La situación de Rubén Muñoz, referente del Consejo de Bienestar Policial y Penitenciario de Río Negro, ha alcanzado un punto de inflexión que exige una revisión profunda sobre el respeto a las garantías constitucionales. A cien días de su detención en el Penal N° 4 de General Roca, su defensa denuncia que Weretilneck mantiene preso a un referente gremial bajo condiciones de reclusión infrahumanas que ponen en tela de juicio el accionar del Poder Ejecutivo provincial.
Muñoz, quien cumple una condena efectiva tras un proceso que sus allegados califican como una persecución política, convive en un entorno de alta peligrosidad. La falta de condiciones básicas de habitabilidad y un aislamiento prolongado de hasta 23 horas diarias han sido la norma durante gran parte de su encierro.
La estrategia judicial donde Weretilneck mantiene preso a un referente
Resulta imperativo señalar que esta realidad no es un hecho aislado, sino que se inscribe en una metodología de disciplinamiento que preocupa a diversos sectores sociales.

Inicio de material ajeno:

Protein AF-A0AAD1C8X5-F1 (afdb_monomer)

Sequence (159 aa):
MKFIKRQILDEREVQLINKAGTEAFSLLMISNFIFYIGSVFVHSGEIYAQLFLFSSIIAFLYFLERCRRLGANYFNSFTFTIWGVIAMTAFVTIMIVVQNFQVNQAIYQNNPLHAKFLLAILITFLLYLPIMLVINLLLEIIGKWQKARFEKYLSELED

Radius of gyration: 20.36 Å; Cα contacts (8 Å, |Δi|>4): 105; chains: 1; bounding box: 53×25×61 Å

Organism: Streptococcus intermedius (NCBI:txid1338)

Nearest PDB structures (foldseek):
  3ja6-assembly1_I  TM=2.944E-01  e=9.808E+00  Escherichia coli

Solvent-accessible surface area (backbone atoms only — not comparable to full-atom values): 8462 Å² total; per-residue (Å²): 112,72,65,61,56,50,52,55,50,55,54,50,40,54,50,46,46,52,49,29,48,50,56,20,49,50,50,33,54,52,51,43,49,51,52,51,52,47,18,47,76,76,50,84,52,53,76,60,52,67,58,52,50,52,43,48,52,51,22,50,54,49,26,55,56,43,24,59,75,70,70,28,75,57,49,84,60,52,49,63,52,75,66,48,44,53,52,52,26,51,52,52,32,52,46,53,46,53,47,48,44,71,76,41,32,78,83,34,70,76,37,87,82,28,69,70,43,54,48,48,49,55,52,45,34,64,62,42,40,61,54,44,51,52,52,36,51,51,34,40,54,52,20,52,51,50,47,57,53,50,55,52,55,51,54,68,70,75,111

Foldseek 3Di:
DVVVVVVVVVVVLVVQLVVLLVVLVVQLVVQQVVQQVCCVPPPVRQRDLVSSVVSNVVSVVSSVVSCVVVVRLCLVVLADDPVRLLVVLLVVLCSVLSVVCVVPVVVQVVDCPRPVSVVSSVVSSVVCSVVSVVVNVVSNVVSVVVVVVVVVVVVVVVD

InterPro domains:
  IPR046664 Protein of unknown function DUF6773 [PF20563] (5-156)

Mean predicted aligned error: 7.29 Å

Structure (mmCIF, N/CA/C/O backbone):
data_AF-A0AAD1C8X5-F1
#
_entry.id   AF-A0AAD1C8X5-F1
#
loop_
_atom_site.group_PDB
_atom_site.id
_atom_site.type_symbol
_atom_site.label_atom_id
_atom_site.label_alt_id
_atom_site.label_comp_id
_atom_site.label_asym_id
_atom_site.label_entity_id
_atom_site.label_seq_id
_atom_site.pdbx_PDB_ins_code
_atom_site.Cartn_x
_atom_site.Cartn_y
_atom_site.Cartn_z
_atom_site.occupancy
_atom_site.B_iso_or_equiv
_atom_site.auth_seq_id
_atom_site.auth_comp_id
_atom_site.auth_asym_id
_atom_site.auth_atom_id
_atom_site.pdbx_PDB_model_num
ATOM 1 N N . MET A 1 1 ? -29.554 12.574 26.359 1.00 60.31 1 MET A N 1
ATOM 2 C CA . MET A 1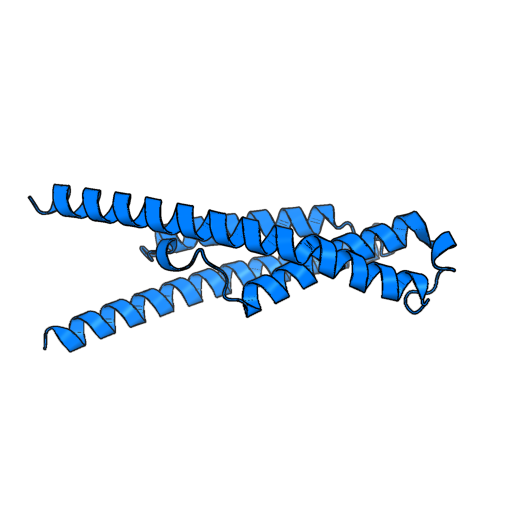 1 ? -28.196 12.642 26.961 1.00 60.31 1 MET A CA 1
ATOM 3 C C . MET A 1 1 ? -27.316 11.422 26.652 1.00 60.31 1 MET A C 1
ATOM 5 O O . MET A 1 1 ? -26.162 11.615 26.298 1.00 60.31 1 MET A O 1
ATOM 9 N N . LYS A 1 2 ? -27.830 10.179 26.733 1.00 67.00 2 LYS A N 1
ATOM 10 C CA . LYS A 1 2 ? -27.068 8.942 26.429 1.00 67.00 2 LYS A CA 1
ATOM 11 C C . LYS A 1 2 ? -26.558 8.867 24.972 1.00 67.00 2 LYS A C 1
ATOM 13 O O . LYS A 1 2 ? -25.433 8.438 24.753 1.00 67.00 2 LYS A O 1
ATOM 18 N N . PHE A 1 3 ? -27.347 9.361 24.010 1.00 71.12 3 PHE A N 1
ATOM 19 C CA . PHE A 1 3 ? -26.965 9.461 22.590 1.00 71.12 3 PHE A CA 1
ATOM 20 C C . PHE A 1 3 ? -25.771 10.393 22.344 1.00 71.12 3 PHE A C 1
ATOM 22 O O . PHE A 1 3 ? -24.809 9.985 21.708 1.00 71.12 3 PHE A O 1
ATOM 29 N N . ILE A 1 4 ? -25.793 11.596 22.927 1.00 73.62 4 ILE A N 1
ATOM 30 C CA . ILE A 1 4 ? -24.709 12.584 22.792 1.00 73.62 4 ILE A CA 1
ATOM 31 C C . ILE A 1 4 ? -23.390 12.015 23.338 1.00 73.62 4 ILE A C 1
ATOM 33 O O . ILE A 1 4 ? -22.351 12.143 22.705 1.00 73.62 4 ILE A O 1
ATOM 37 N N . LYS A 1 5 ? -23.430 11.312 24.481 1.00 68.56 5 LYS A N 1
ATOM 38 C CA . LYS A 1 5 ? -22.234 10.668 25.049 1.00 68.56 5 LYS A CA 1
ATOM 39 C C . LYS A 1 5 ? -21.655 9.571 24.146 1.00 68.56 5 LYS A C 1
ATOM 41 O O . LYS A 1 5 ? -20.439 9.462 24.077 1.00 68.56 5 LYS A O 1
ATOM 46 N N . ARG A 1 6 ? -22.496 8.784 23.455 1.00 69.88 6 ARG A N 1
ATOM 47 C CA . ARG A 1 6 ? -22.026 7.784 22.476 1.00 69.88 6 ARG A CA 1
ATOM 48 C C . ARG A 1 6 ? -21.399 8.437 21.246 1.00 69.88 6 ARG A C 1
ATOM 50 O O . ARG A 1 6 ? -20.309 8.041 20.871 1.00 69.88 6 ARG A O 1
ATOM 57 N N . GLN A 1 7 ? -22.025 9.476 20.694 1.00 71.12 7 GLN A N 1
ATOM 58 C CA . GLN A 1 7 ? -21.462 10.201 19.547 1.00 71.12 7 GLN A CA 1
ATOM 59 C C . GLN A 1 7 ? -20.091 10.816 19.856 1.00 71.12 7 GLN A C 1
ATOM 61 O O . GLN A 1 7 ? -19.175 10.695 19.054 1.00 71.12 7 GLN A O 1
ATOM 66 N N . ILE A 1 8 ? -19.918 11.405 21.045 1.00 73.69 8 ILE A N 1
ATOM 67 C CA . ILE A 1 8 ? -18.625 11.963 21.479 1.00 73.69 8 ILE A CA 1
ATOM 68 C C . ILE A 1 8 ? -17.544 10.871 21.589 1.00 73.69 8 ILE A C 1
ATOM 70 O O . ILE A 1 8 ? -16.373 11.124 21.308 1.00 73.69 8 ILE A O 1
ATOM 74 N N . LEU A 1 9 ? -17.921 9.659 22.009 1.00 74.75 9 LEU A N 1
ATOM 75 C CA . LEU A 1 9 ? -17.015 8.510 22.080 1.00 74.75 9 LEU A CA 1
ATOM 76 C C . LEU A 1 9 ? -16.592 8.035 20.683 1.00 74.75 9 LEU A C 1
ATOM 78 O O . LEU A 1 9 ? -15.392 7.882 20.454 1.00 74.75 9 LEU A O 1
ATOM 82 N N . ASP A 1 10 ? -17.540 7.896 19.755 1.00 76.81 10 ASP A N 1
ATOM 83 C CA . ASP A 1 10 ? -17.264 7.497 18.368 1.00 76.81 10 ASP A CA 1
ATOM 84 C C . ASP A 1 10 ? -16.373 8.531 17.650 1.00 76.81 10 ASP A C 1
ATOM 86 O O . ASP A 1 10 ? -15.393 8.176 16.995 1.00 76.81 10 ASP A O 1
ATOM 90 N N . GLU A 1 11 ? -16.644 9.830 17.818 1.00 83.88 11 GLU A N 1
ATOM 91 C CA . GLU A 1 11 ? -15.812 10.895 17.240 1.00 83.88 11 GLU A CA 1
ATOM 92 C C . GLU A 1 11 ? -14.387 10.886 17.800 1.00 83.88 11 GLU A C 1
ATOM 94 O O . GLU A 1 11 ? -13.418 11.051 17.051 1.00 83.88 11 GLU A O 1
ATO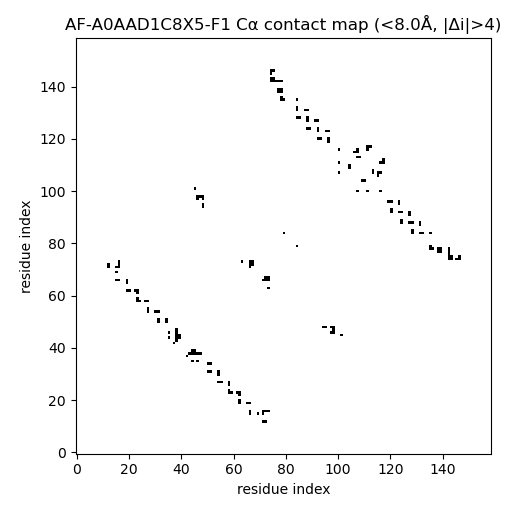M 99 N N . ARG A 1 12 ? -14.235 10.667 19.112 1.00 83.50 12 ARG A N 1
ATOM 100 C CA . ARG A 1 12 ? -12.917 10.562 19.746 1.00 83.50 12 ARG A CA 1
ATOM 101 C C . ARG A 1 12 ? -12.131 9.381 19.187 1.00 83.50 12 ARG A C 1
ATOM 103 O O . ARG A 1 12 ? -10.930 9.509 18.954 1.00 83.50 12 ARG A O 1
ATOM 110 N N . GLU A 1 13 ? -12.783 8.247 18.970 1.00 82.81 13 GLU A N 1
ATOM 111 C CA . GLU A 1 13 ? -12.144 7.066 18.397 1.00 82.81 13 GLU A CA 1
ATOM 112 C C . GLU A 1 13 ? -11.647 7.326 16.969 1.00 82.81 13 GLU A C 1
ATOM 114 O O . GLU A 1 13 ? -10.475 7.083 16.673 1.00 82.81 13 GLU A O 1
ATOM 119 N N . VAL A 1 14 ? -12.480 7.937 16.120 1.00 82.44 14 VAL A N 1
ATOM 120 C CA . VAL A 1 14 ? -12.088 8.346 14.761 1.00 82.44 14 VAL A CA 1
ATOM 121 C C . VAL A 1 14 ? -10.896 9.309 14.789 1.00 82.44 14 VAL A C 1
ATOM 123 O O . VAL A 1 14 ? -9.956 9.159 14.008 1.00 82.44 14 VAL A O 1
ATOM 126 N N . GLN A 1 15 ? -10.881 10.275 15.712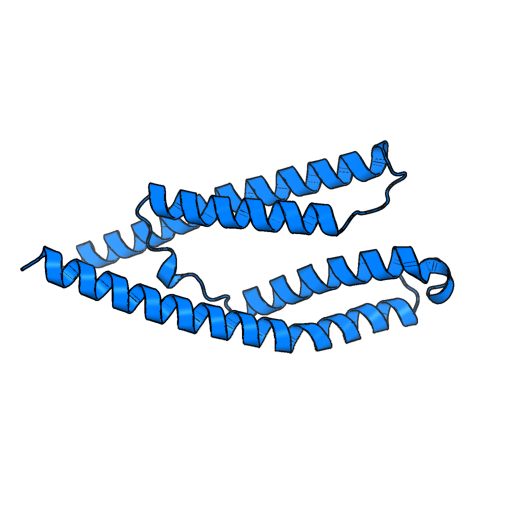 1.00 86.88 15 GLN A N 1
ATOM 127 C CA . GLN A 1 15 ? -9.762 11.212 15.858 1.00 86.88 15 GLN A CA 1
ATOM 128 C C . GLN A 1 15 ? -8.460 10.518 16.278 1.00 86.88 15 GLN A C 1
ATOM 130 O O . GLN A 1 15 ? -7.394 10.846 15.751 1.00 86.88 15 GLN A O 1
ATOM 135 N N . LEU A 1 16 ? -8.519 9.553 17.202 1.00 87.88 16 LEU A N 1
ATOM 136 C CA . LEU A 1 16 ? -7.339 8.802 17.638 1.00 87.88 16 LEU A CA 1
ATOM 137 C C . LEU A 1 16 ? -6.773 7.930 16.512 1.00 87.88 16 LEU A C 1
ATOM 139 O O . LEU A 1 16 ? -5.553 7.895 16.331 1.00 87.88 16 LEU A O 1
ATOM 143 N N . ILE A 1 17 ? -7.642 7.285 15.729 1.00 85.50 17 ILE A N 1
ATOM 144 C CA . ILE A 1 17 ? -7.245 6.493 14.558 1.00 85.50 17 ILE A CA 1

La propia fiscalía del Juzgado N° 10 ha comenzado a adherir a los planteos de la defensa, reconociendo la gravedad de las condiciones de detención y exigiendo a las autoridades penitenciarias el cumplimiento de los estándares mínimos de derechos humanos.
«La paradoja resulta alarmante: Muñoz depende para su integridad física de la misma estructura gubernamental que ha sido el blanco de sus reclamos gremiales y salariales», advirtió su defensa legal.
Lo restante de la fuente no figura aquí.